# Swoop and I- first ride in about a month and a half!



## FoxyRoxy1507 (Jul 15, 2008)

So tell me what you guys think. I havent ridden in a month and a half so i kno we look kind of crappy but isnt he just such a cutey fluffy bear! lol


----------



## Vidaloco (Sep 14, 2007)

Sometimes they can be real stinkers when they've had that kind of time off. You both look like you are enjoying it though, that's the main thing


----------



## FoxyRoxy1507 (Jul 15, 2008)

Yea I've had him for 4yrs and even all the time he's had off, even once when i hurt my back and couldnt ride for 3 months and then went and got on him, he still acts like a gentleman! No one can believe he's only 7 and he's a TB lol. I love him he is my dream horse.


----------



## Vidaloco (Sep 14, 2007)

We are both lucky then  Vida is my dream horse as well. I had to take 3 months off last year due to a back injury/fall She was a bit out of shape, as was I, but she was a real lady for my first ride.


----------



## BeauReba (Jul 2, 2008)

Looks like you are having fun! Try to keep your thumbs on top though, and raise your hands so they are just above the withers.

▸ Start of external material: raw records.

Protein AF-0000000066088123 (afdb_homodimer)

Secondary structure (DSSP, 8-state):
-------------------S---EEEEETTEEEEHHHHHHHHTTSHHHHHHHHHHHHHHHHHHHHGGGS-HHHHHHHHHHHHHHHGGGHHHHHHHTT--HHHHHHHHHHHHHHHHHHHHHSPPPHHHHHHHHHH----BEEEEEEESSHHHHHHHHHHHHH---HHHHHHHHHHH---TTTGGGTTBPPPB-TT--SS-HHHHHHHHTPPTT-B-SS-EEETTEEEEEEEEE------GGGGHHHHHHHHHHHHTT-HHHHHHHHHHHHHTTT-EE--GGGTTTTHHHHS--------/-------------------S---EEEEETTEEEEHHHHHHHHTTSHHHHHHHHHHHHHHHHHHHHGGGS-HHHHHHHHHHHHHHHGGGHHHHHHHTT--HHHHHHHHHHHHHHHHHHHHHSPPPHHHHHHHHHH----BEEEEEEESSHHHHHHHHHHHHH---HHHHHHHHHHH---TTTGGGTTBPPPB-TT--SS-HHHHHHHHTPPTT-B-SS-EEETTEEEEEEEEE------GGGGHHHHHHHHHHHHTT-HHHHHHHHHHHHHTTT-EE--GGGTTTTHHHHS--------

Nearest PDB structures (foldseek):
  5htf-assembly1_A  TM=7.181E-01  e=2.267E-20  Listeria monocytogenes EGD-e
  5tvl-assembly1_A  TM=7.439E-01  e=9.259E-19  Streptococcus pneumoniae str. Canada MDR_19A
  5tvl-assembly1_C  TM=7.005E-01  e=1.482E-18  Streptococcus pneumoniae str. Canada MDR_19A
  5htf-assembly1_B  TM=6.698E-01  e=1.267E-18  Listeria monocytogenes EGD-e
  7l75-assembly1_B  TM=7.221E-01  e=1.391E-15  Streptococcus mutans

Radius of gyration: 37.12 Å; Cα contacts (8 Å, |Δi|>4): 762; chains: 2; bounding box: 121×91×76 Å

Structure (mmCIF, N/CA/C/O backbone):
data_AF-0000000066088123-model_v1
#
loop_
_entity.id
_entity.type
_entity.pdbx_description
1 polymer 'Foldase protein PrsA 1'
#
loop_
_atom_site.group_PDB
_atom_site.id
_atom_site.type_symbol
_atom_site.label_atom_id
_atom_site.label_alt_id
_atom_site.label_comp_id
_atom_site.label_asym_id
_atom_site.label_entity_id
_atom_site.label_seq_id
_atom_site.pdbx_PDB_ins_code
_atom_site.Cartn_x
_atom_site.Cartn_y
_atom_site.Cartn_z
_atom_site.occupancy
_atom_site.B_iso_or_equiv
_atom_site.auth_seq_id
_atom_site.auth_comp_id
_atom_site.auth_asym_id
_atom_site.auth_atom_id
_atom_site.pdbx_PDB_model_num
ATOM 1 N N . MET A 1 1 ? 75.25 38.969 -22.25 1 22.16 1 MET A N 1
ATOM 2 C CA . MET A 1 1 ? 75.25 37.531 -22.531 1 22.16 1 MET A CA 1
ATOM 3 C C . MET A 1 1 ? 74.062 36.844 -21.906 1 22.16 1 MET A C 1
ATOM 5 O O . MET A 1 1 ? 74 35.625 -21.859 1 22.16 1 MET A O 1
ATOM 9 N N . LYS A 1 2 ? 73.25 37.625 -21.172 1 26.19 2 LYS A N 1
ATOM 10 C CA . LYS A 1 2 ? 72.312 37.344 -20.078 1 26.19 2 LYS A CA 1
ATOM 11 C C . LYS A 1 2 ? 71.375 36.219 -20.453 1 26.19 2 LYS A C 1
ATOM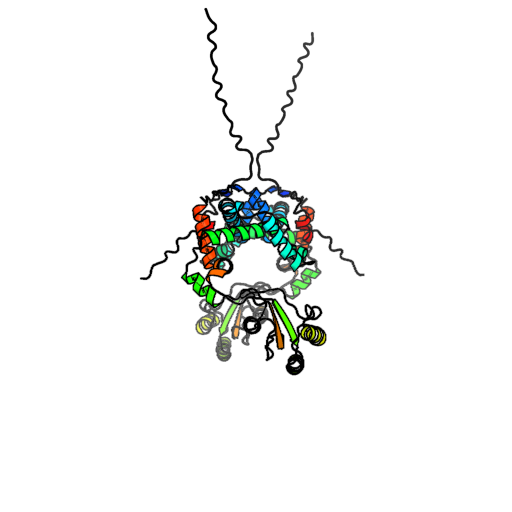 13 O O . LYS A 1 2 ? 71 36.062 -21.625 1 26.19 2 LYS A O 1
ATOM 18 N N . LYS A 1 3 ? 71.125 35.188 -19.375 1 27.59 3 LYS A N 1
ATOM 19 C CA . LYS A 1 3 ? 70.438 33.938 -19.047 1 27.59 3 LYS A CA 1
ATOM 20 C C . LYS A 1 3 ? 68.938 34.062 -19.281 1 27.59 3 LYS A C 1
ATOM 22 O O . LYS A 1 3 ? 68.25 34.906 -18.688 1 27.59 3 LYS A O 1
ATOM 27 N N . TRP A 1 4 ? 68.375 34.062 -20.422 1 27.3 4 TRP A N 1
ATOM 28 C CA . TRP A 1 4 ? 67 34.188 -20.859 1 27.3 4 TRP A CA 1
ATOM 29 C C . TRP A 1 4 ? 66.125 33.188 -20.156 1 27.3 4 TRP A C 1
ATOM 31 O O . TRP A 1 4 ? 66.312 31.984 -20.219 1 27.3 4 TRP A O 1
ATOM 41 N N . LEU A 1 5 ? 65.688 33.469 -18.906 1 27.97 5 LEU A N 1
ATOM 42 C CA . LEU A 1 5 ? 64.75 32.781 -17.984 1 27.97 5 LEU A CA 1
ATOM 43 C C . LEU A 1 5 ? 63.531 32.281 -18.703 1 27.97 5 LEU A C 1
ATOM 45 O O . LEU A 1 5 ? 62.75 33.094 -19.25 1 27.97 5 LEU A O 1
ATOM 49 N N . ILE A 1 6 ? 63.531 31.219 -19.5 1 28.36 6 ILE A N 1
ATOM 50 C CA . ILE A 1 6 ? 62.469 30.547 -20.219 1 28.36 6 ILE A CA 1
ATOM 51 C C . ILE A 1 6 ? 61.312 30.234 -19.266 1 28.36 6 ILE A C 1
ATOM 53 O O . ILE A 1 6 ? 61.5 29.484 -18.297 1 28.36 6 ILE A O 1
ATOM 57 N N . ALA A 1 7 ? 60.375 31.156 -18.953 1 28.61 7 ALA A N 1
ATOM 58 C CA . ALA A 1 7 ? 59.188 31.062 -18.156 1 28.61 7 ALA A CA 1
ATOM 59 C C . ALA A 1 7 ? 58.312 29.875 -18.594 1 28.61 7 ALA A C 1
ATOM 61 O O . ALA A 1 7 ? 57.75 29.875 -19.688 1 28.61 7 ALA A O 1
ATOM 62 N N . LEU A 1 8 ? 58.75 28.625 -18.406 1 26.44 8 LEU A N 1
ATOM 63 C CA . LEU A 1 8 ? 57.969 27.422 -18.625 1 26.44 8 LEU A CA 1
ATOM 64 C C . LEU A 1 8 ? 56.594 27.547 -17.953 1 26.44 8 LEU A C 1
ATOM 66 O O . LEU A 1 8 ? 56.531 27.594 -16.719 1 26.44 8 LEU A O 1
ATOM 70 N N . ALA A 1 9 ? 55.625 28.375 -18.422 1 27.5 9 ALA A N 1
ATOM 71 C CA . ALA A 1 9 ? 54.219 28.438 -18 1 27.5 9 ALA A CA 1
ATOM 72 C C . ALA A 1 9 ? 53.594 27.031 -17.938 1 27.5 9 ALA A C 1
ATOM 74 O O . ALA A 1 9 ? 53.406 26.391 -18.969 1 27.5 9 ALA A O 1
ATOM 75 N N . GLY A 1 10 ? 53.969 26.156 -17.016 1 25.97 10 GLY A N 1
ATOM 76 C CA . GLY A 1 10 ? 53.375 24.859 -16.75 1 25.97 10 GLY A CA 1
ATOM 77 C C . GLY A 1 10 ? 51.875 24.891 -16.719 1 25.97 10 GLY A C 1
ATOM 78 O O . GLY A 1 10 ? 51.281 25.656 -15.969 1 25.97 10 GLY A O 1
ATOM 79 N N . VAL A 1 11 ? 51.156 24.594 -17.812 1 28.97 11 VAL A N 1
ATOM 80 C CA . VAL A 1 11 ? 49.719 24.359 -17.922 1 28.97 11 VAL A CA 1
ATOM 81 C C . VAL A 1 11 ? 49.281 23.375 -16.844 1 28.97 11 VAL A C 1
ATOM 83 O O . VAL A 1 11 ? 49.688 22.219 -16.828 1 28.97 11 VAL A O 1
ATOM 86 N N . LEU A 1 12 ? 49.031 23.812 -15.586 1 26.81 12 LEU A N 1
ATOM 87 C CA . LEU A 1 12 ? 48.375 23.016 -14.562 1 26.81 12 LEU A CA 1
ATOM 88 C C . LEU A 1 12 ? 47.094 22.359 -15.109 1 26.81 12 LEU A C 1
ATOM 90 O O . LEU A 1 12 ? 46.094 23.047 -15.383 1 26.81 12 LEU A O 1
ATOM 94 N N . LEU A 1 13 ? 47.188 21.25 -15.875 1 28.16 13 LEU A N 1
ATOM 95 C CA . LEU A 1 13 ? 46.062 20.359 -16.172 1 28.16 13 LEU A CA 1
ATOM 96 C C . LEU A 1 13 ? 45.281 20.062 -14.906 1 28.16 13 LEU A C 1
ATOM 98 O O . LEU A 1 13 ? 45.75 19.391 -14 1 28.16 13 LEU A O 1
ATOM 102 N N . THR A 1 14 ? 44.469 20.953 -14.398 1 28.06 14 THR A N 1
ATOM 103 C CA . THR A 1 14 ? 43.469 20.609 -13.391 1 28.06 14 THR A CA 1
ATOM 104 C C . THR A 1 14 ? 42.688 19.359 -13.805 1 28.06 14 THR A C 1
ATOM 106 O O . THR A 1 14 ? 41.938 19.375 -14.766 1 28.06 14 THR A O 1
ATOM 109 N N . PHE A 1 15 ? 43.281 18.172 -13.68 1 28.17 15 PHE A N 1
ATOM 110 C CA . PHE A 1 15 ? 42.531 16.922 -13.602 1 28.17 15 PHE A CA 1
ATOM 111 C C . PHE A 1 15 ? 41.281 17.094 -12.742 1 28.17 15 PHE A C 1
ATOM 113 O O . PHE A 1 15 ? 41.375 17.344 -11.539 1 28.17 15 PHE A O 1
ATOM 120 N N . THR A 1 16 ? 40.25 17.641 -13.242 1 30.97 16 THR A N 1
ATOM 121 C CA . THR A 1 16 ? 39 17.484 -12.547 1 30.97 16 THR A CA 1
ATOM 122 C C . THR A 1 16 ? 38.781 16.031 -12.125 1 30.97 16 THR A C 1
ATOM 124 O O . THR A 1 16 ? 38.719 15.133 -12.977 1 30.97 16 THR A O 1
ATOM 127 N N . LEU A 1 17 ? 39.375 15.523 -11.102 1 31.64 17 LEU A N 1
ATOM 128 C CA . LEU A 1 17 ? 39 14.289 -10.43 1 31.64 17 LEU A CA 1
ATOM 129 C C . LEU A 1 17 ? 37.469 14.055 -10.562 1 31.64 17 LEU A C 1
ATOM 131 O O . LEU A 1 17 ? 36.688 14.766 -9.945 1 31.64 17 LEU A O 1
ATOM 135 N N . ALA A 1 18 ? 36.844 13.781 -11.711 1 36.03 18 ALA A N 1
ATOM 136 C CA . ALA A 1 18 ? 35.562 13.055 -11.766 1 36.03 18 ALA A CA 1
ATOM 137 C C . ALA A 1 18 ? 35.469 12.07 -10.602 1 36.03 18 ALA A C 1
ATOM 139 O O . ALA A 1 18 ? 36.094 11.023 -10.602 1 36.03 18 ALA A O 1
ATOM 140 N N . GLY A 1 19 ? 35.719 12.398 -9.367 1 38.38 19 GLY A N 1
ATOM 141 C CA . GLY A 1 19 ? 35.562 11.57 -8.188 1 38.38 19 GLY A CA 1
ATOM 142 C C . GLY A 1 19 ? 34.531 10.477 -8.359 1 38.38 19 GLY A C 1
ATOM 143 O O . GLY A 1 19 ? 33.562 10.648 -9.117 1 38.38 19 GLY A O 1
ATOM 144 N N . CYS A 1 20 ? 34.75 9.117 -8.195 1 48.88 20 CYS A N 1
ATOM 145 C CA . CYS A 1 20 ? 34.062 7.844 -8.102 1 48.88 20 CYS A CA 1
ATOM 146 C C . CYS A 1 20 ? 32.688 8.016 -7.414 1 48.88 20 CYS A C 1
ATOM 148 O O . CYS A 1 20 ? 32.531 7.57 -6.281 1 48.88 20 CYS A O 1
ATOM 150 N N . GLY A 1 21 ? 31.984 9.164 -7.305 1 59.25 21 GLY A N 1
ATOM 151 C CA . GLY A 1 21 ? 30.766 9.492 -6.562 1 59.25 21 GLY A CA 1
ATOM 152 C C . GLY A 1 21 ? 29.531 8.82 -7.109 1 59.25 21 GLY A C 1
ATOM 153 O O . GLY A 1 21 ? 29.562 8.258 -8.211 1 59.25 21 GLY A O 1
ATOM 154 N N . SER A 1 22 ? 28.422 8.516 -6.215 1 76.94 22 SER A N 1
ATOM 155 C CA . SER A 1 22 ? 27.125 7.941 -6.566 1 76.94 22 SER A CA 1
ATOM 156 C C . SER A 1 22 ? 26.5 8.664 -7.754 1 76.94 22 SER A C 1
ATOM 158 O O . SER A 1 22 ? 26.641 9.883 -7.887 1 76.94 22 SER A O 1
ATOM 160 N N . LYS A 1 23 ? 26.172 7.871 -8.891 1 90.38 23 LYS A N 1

Also, please wear a helmet. I know a very experience horsewoman who fell off while mounting (her horse spooked). If it hadn't been for her helmet, she would have died. As is, she lost a lot of her memory and couldn't ride for months. Where your horse has been off for a while, he's probably a little full of it at times!


----------



## FoxyRoxy1507 (Jul 15, 2008)

BeauReba said:


> Looks like you are having fun! Try to keep your thumbs on top though, and raise your hands so they are just above the withers.
> 
> Also, please wear a helmet. I know a very experience horsewoman who fell off while mounting (her horse spooked). If it hadn't been for her helmet, she would have died. As is, she lost a lot of her memory and couldn't ride for months. Where your horse has been off for a while, he's probably a little full of it at times!


 
I understand ur concern but like i stated before my horse is never full of it and he hasnt spooked at anything in 3 yrs! i've taken him everywhere and doesnt care. He is the only horse i'd ever take this risk with. But thanx for the advice, it was hard to keep my thumbs up bc i was off for a month and a half bc of carpel tunnel so it was hurting to keep them up i'm working on strengthening my wrists more again.


----------



## FGRanch (Feb 9, 2008)

He is a beautiful horse. No critique from me!  Keep up the good work with him. He is a stunner.


----------



## Painted Ride (Jun 30, 2008)

yall look wonderful together!!! like its ment to be!


----------



## Harlee rides horses (Jan 13, 2008)

I like how your horse moves...
What breed is he? I really like his look.


----------



## FoxyRoxy1507 (Jul 15, 2008)

Harlee rides horses said:


> I like how your horse moves...
> What breed is he? I really like his look.


 
Thank you, he's a TB but from what everyone says he looks and moves like a WB. I cant wait to get him back in shape and take some pics and videos of his movement then. When he extends his trot its enormous and so floaty!


----------



## BeauReba (Jul 2, 2008)

See if you can find those large metal balls they sell at like Chinese or herbal stores. You have two in your hand and move them around your palm in circles using your wrist/palm muscles instead of your fingers.


----------



## FoxyRoxy1507 (Jul 15, 2008)

**bump


----------



## megansthehorse (Jun 11, 2008)

you both look like you have been riding for 3 years non-stop. i know you dont like wearing a helmet but if you were over here in hull and someone saw you riding a horse without a helmet you get fined. my cousin was riding her horse in the sand manage outside without a hat on (she trusted her horse with her life) then her horse just freaked out for no complete reason and she fell off wacked her head on the fence post, she was on intensive care for 5 months before she came out of her coma. 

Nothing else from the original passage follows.